Thai style mini fish cakes with salsa
These mini fish cakes are so quick and easy to make you could get your little one to help you.Makes a great entree, snack or party food. These adorable little fish cakes will be a hit at your next party..... make sure you make enough to go around! Serve topped with Avocado slasa.
- 600g Firm White-Fleshed Fish, roughly chopped (I used Cod,you could monkfish too)

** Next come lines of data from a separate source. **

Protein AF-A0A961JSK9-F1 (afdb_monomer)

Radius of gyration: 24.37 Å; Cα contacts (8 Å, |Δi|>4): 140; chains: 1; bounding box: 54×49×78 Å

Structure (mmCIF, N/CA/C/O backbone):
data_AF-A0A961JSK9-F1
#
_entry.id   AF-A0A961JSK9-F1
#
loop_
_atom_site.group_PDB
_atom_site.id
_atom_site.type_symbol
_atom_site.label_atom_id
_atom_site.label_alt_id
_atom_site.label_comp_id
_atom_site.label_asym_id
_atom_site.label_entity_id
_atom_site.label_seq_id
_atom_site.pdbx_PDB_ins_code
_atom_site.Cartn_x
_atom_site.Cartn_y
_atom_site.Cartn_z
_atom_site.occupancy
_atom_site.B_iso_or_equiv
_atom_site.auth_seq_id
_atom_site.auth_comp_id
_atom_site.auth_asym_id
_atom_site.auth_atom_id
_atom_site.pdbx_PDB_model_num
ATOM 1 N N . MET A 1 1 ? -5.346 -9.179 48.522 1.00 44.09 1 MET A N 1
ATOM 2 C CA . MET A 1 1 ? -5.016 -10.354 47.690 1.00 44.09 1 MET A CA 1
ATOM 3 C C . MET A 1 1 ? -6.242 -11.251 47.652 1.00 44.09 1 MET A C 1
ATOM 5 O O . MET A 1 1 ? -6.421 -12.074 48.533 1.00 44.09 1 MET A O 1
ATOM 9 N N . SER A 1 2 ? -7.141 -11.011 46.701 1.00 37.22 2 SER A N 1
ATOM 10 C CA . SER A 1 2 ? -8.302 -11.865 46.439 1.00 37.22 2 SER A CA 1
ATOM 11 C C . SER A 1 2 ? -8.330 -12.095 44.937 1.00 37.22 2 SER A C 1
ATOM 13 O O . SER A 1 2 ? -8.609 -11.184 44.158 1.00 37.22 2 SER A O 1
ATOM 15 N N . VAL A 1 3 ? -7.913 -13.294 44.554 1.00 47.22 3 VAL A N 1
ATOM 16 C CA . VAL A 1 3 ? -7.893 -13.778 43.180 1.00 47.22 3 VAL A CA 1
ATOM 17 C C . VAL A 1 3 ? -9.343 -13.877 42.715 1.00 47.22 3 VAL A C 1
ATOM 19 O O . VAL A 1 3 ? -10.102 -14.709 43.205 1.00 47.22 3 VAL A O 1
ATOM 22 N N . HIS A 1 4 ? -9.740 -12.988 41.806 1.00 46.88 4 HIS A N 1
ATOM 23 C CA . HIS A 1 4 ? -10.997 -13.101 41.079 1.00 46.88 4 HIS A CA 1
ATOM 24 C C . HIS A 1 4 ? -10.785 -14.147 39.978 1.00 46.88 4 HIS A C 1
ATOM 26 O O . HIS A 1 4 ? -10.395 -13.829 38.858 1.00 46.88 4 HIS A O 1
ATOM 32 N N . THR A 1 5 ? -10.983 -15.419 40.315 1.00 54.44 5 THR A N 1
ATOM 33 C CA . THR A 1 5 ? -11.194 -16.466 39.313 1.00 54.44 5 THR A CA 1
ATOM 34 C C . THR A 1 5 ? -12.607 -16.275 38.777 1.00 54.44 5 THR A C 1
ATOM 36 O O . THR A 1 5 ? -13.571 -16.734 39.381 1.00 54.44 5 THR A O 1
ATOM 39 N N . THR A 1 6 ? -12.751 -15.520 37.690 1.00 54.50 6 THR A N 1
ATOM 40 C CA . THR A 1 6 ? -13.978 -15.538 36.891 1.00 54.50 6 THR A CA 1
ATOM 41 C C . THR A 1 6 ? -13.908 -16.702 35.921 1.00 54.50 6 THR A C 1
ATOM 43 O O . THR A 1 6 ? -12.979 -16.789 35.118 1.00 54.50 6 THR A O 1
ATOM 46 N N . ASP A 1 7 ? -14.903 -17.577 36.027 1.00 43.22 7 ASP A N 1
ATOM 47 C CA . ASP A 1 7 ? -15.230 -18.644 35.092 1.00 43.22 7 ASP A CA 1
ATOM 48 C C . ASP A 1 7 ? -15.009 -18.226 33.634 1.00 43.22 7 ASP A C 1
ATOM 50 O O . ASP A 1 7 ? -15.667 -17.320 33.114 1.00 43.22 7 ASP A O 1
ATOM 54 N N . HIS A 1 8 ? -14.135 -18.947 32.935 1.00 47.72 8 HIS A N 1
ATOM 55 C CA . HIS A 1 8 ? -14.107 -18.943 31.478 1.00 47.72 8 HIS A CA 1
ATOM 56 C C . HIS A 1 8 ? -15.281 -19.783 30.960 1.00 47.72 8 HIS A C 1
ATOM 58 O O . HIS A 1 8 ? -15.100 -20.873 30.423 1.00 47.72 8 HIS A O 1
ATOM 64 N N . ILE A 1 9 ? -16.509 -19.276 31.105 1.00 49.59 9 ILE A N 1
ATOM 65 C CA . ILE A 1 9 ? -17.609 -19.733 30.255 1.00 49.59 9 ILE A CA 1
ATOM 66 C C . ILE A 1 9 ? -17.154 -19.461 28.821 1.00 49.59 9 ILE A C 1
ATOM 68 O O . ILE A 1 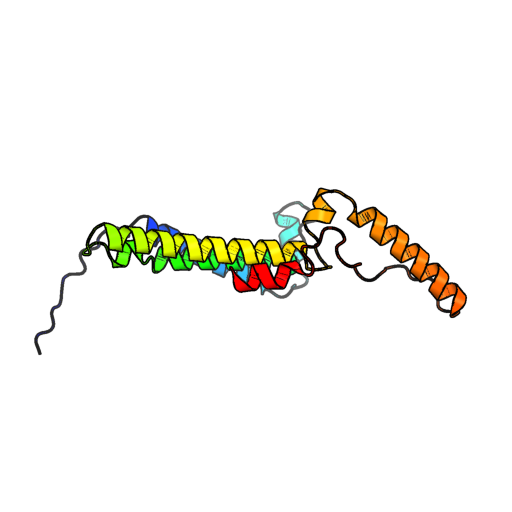9 ? -16.850 -18.318 28.479 1.00 49.59 9 ILE A O 1
ATOM 72 N N . HIS A 1 10 ? -17.062 -20.513 28.002 1.00 55.81 10 HIS A N 1
ATOM 73 C CA . HIS A 1 10 ? -16.749 -20.444 26.575 1.00 55.81 10 HIS A CA 1
ATOM 74 C C . HIS A 1 10 ? -17.805 -19.607 25.833 1.00 55.81 10 HIS A C 1
ATOM 76 O O . HIS A 1 10 ? -18.684 -20.127 25.144 1.00 55.81 10 HIS A O 1
ATOM 82 N N . ALA A 1 11 ? -17.726 -18.284 25.962 1.00 61.22 11 ALA A N 1
ATOM 83 C CA . ALA A 1 11 ? -18.397 -17.361 25.076 1.00 61.22 11 ALA A CA 1
ATOM 84 C C . ALA A 1 11 ? -17.859 -17.639 23.670 1.00 61.22 11 ALA A C 1
ATOM 86 O O . ALA A 1 11 ? -16.646 -17.690 23.452 1.00 61.22 11 ALA A O 1
ATOM 87 N N . LYS A 1 12 ? -18.758 -17.895 22.713 1.00 56.59 12 LYS A N 1
ATOM 88 C CA . LYS A 1 12 ? -18.362 -18.112 21.318 1.00 56.59 12 LYS A CA 1
ATOM 89 C C . LYS A 1 12 ? -17.499 -16.918 20.892 1.00 56.59 12 LYS A C 1
ATOM 91 O O . LYS A 1 12 ? -17.973 -15.792 21.050 1.00 56.59 12 LYS A O 1
ATOM 96 N N . PRO A 1 13 ? -16.287 -17.137 20.341 1.00 65.50 13 PRO A N 1
ATOM 97 C CA . PRO A 1 13 ? -15.444 -16.026 19.929 1.00 65.50 13 PRO A CA 1
ATOM 98 C C . PRO A 1 13 ? -16.229 -15.173 18.947 1.00 65.50 13 PRO A C 1
ATOM 100 O O . PRO A 1 13 ? -16.874 -15.718 18.036 1.00 65.50 13 PRO A O 1
ATOM 103 N N . ALA A 1 14 ? -16.211 -13.861 19.175 1.00 82.50 14 ALA A N 1
ATOM 104 C CA . ALA A 1 14 ? -16.921 -12.913 18.336 1.00 82.50 14 ALA A CA 1
ATOM 105 C C . ALA A 1 14 ? -16.466 -13.093 16.879 1.00 82.50 14 ALA A C 1
ATOM 107 O O . ALA A 1 14 ? -15.310 -13.438 16.624 1.00 82.50 14 ALA A O 1
ATOM 108 N N . LEU A 1 15 ? -17.355 -12.852 15.908 1.00 86.56 15 LEU A N 1
ATOM 109 C CA . LEU A 1 15 ? -17.049 -13.011 14.477 1.00 86.56 15 LEU A CA 1
ATOM 110 C C . LEU A 1 15 ? -15.721 -12.331 14.094 1.00 86.56 15 LEU A C 1
ATOM 112 O O . LEU A 1 15 ? -14.914 -12.915 13.379 1.00 86.56 15 LEU A O 1
ATOM 116 N N . ARG A 1 16 ? -15.463 -11.144 14.655 1.00 86.88 16 ARG A N 1
ATOM 117 C CA . ARG A 1 16 ? -14.218 -10.382 14.495 1.00 86.88 16 ARG A CA 1
ATOM 118 C C . ARG A 1 16 ? -12.969 -11.162 14.909 1.00 86.88 16 ARG A C 1
ATOM 120 O O . ARG A 1 16 ? -11.985 -11.154 14.184 1.00 86.88 16 ARG A O 1
ATOM 127 N N . GLU A 1 17 ? -13.001 -11.831 16.058 1.00 88.62 17 GLU A N 1
ATOM 128 C CA . GLU A 1 17 ? -11.855 -12.586 16.578 1.00 88.62 17 GLU A CA 1
ATOM 129 C C . GLU A 1 17 ? -11.570 -13.817 15.726 1.00 88.62 17 GLU A C 1
ATOM 131 O O . GLU A 1 17 ? -10.412 -14.121 15.453 1.00 88.62 17 GLU A O 1
ATOM 136 N N . ARG A 1 18 ? -12.627 -14.485 15.248 1.00 90.25 18 ARG A N 1
ATOM 137 C CA . ARG A 1 18 ? -12.497 -15.601 14.305 1.00 90.25 18 ARG A CA 1
ATOM 138 C C . ARG A 1 18 ? -11.901 -15.133 12.981 1.00 90.25 18 ARG A C 1
ATOM 140 O O . ARG A 1 18 ? -10.986 -15.772 12.480 1.00 90.25 18 ARG A O 1
ATOM 147 N N . LEU A 1 19 ? -12.398 -14.020 12.437 1.00 92.25 19 LEU A N 1
ATOM 148 C CA . LEU A 1 19 ? -11.875 -13.430 11.204 1.00 92.25 19 LEU A CA 1
ATOM 149 C C . LEU A 1 19 ? -10.405 -13.036 11.360 1.00 92.25 19 LEU A C 1
ATOM 151 O O . LEU A 1 19 ? -9.591 -13.436 10.539 1.00 92.25 19 LEU A O 1
ATOM 155 N N . ALA A 1 20 ? -10.047 -12.327 12.434 1.00 92.12 20 ALA A N 1
ATOM 156 C CA . ALA A 1 20 ? -8.663 -11.949 12.708 1.00 92.12 20 ALA A CA 1
ATOM 157 C C . ALA A 1 20 ? -7.746 -13.177 12.819 1.00 92.12 20 ALA A C 1
ATOM 159 O O . ALA A 1 20 ? -6.656 -13.173 12.257 1.00 92.12 20 ALA A O 1
ATOM 160 N N . TYR A 1 21 ? -8.202 -14.239 13.492 1.00 93.44 21 TYR A N 1
ATOM 161 C CA . TYR A 1 21 ? -7.456 -15.490 13.605 1.00 93.44 21 TYR A CA 1
ATOM 162 C C . TYR A 1 21 ? -7.222 -16.150 12.242 1.00 93.44 21 TYR A C 1
ATOM 164 O O . TYR A 1 21 ? -6.085 -16.472 11.914 1.00 93.44 21 TYR A O 1
ATOM 172 N N . TRP A 1 22 ? -8.270 -16.315 11.429 1.00 94.56 22 TRP A N 1
ATOM 173 C CA . TRP A 1 22 ? -8.148 -16.949 10.113 1.00 94.56 22 TRP A CA 1
ATOM 174 C C . TRP A 1 22 ? -7.325 -16.117 9.127 1.00 94.56 22 TRP A C 1
ATOM 176 O O . TRP A 1 22 ? -6.534 -16.686 8.378 1.00 94.56 22 TRP A O 1
ATOM 186 N N . LEU A 1 23 ? -7.455 -14.787 9.153 1.00 94.19 23 LEU A N 1
ATOM 187 C CA . LEU A 1 23 ? -6.632 -13.889 8.340 1.00 94.19 23 LEU A CA 1
ATOM 188 C C . LEU A 1 23 ? -5.159 -13.944 8.757 1.00 94.19 23 LEU A C 1
ATOM 190 O O . LEU A 1 23 ? -4.292 -14.058 7.896 1.00 94.19 23 LEU A O 1
ATOM 194 N N . ALA A 1 24 ? -4.868 -13.914 10.061 1.00 93.75 24 ALA A N 1
ATOM 195 C CA . ALA A 1 24 ? -3.503 -14.026 10.570 1.00 93.75 24 ALA A CA 1
ATOM 196 C C . ALA A 1 24 ? -2.886 -15.393 10.252 1.00 93.75 24 ALA A C 1
ATOM 198 O O . ALA A 1 24 ? -1.752 -15.460 9.786 1.00 93.75 24 ALA A O 1
ATOM 199 N N . LEU A 1 25 ? -3.642 -16.476 10.445 1.00 94.94 25 LEU A N 1
ATOM 200 C CA . LEU A 1 25 ? -3.207 -17.823 10.090 1.00 94.94 25 LEU A CA 1
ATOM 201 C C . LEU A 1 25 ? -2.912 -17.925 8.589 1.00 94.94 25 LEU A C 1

- leaves from4-6 stalks Coriander
- 2 small Red Onion, diced
- 2-4 tsp Green Curry Paste, or to taste
- 2 Eggs
- 2 tsp light low salt soy sauce
- 2 Tbsp Sesame Oil
- salt and black pepper
- 1 cup Oil for frying
- For Avocado Salsa
- 2 Avocados, diced
- juice of 1 Lemon
- 1 Red Onion, finely diced
- 2 Tbsp chopped Coriander leaves
- 4 Tbsp Sweet Chilli Sauce
- Combine the fish, coriander, red onion,soy sauce and curry paste in the bowl of a food processor and pulse until they are well blended.
- Add the egg and sesame oil and process until smooth. Season to taste with salt and pepper.
- Heat oil in a deep frying pan. Place tablespoon-sized balls of the fish mixture in the pan, pressing them down gently to flatten them slightly. Fry the fish cakes on both sides until they are golden and cooked through. Remove the fish cakes from the pan and drain them on paper towels.
- To make the salsa, combine the avocado, lemon juice, red onion and coriander and toss through the sweet chilli sauce.
- TIP:You can use lime juice instead of lemon, and mint instead of coriander, if you prefer.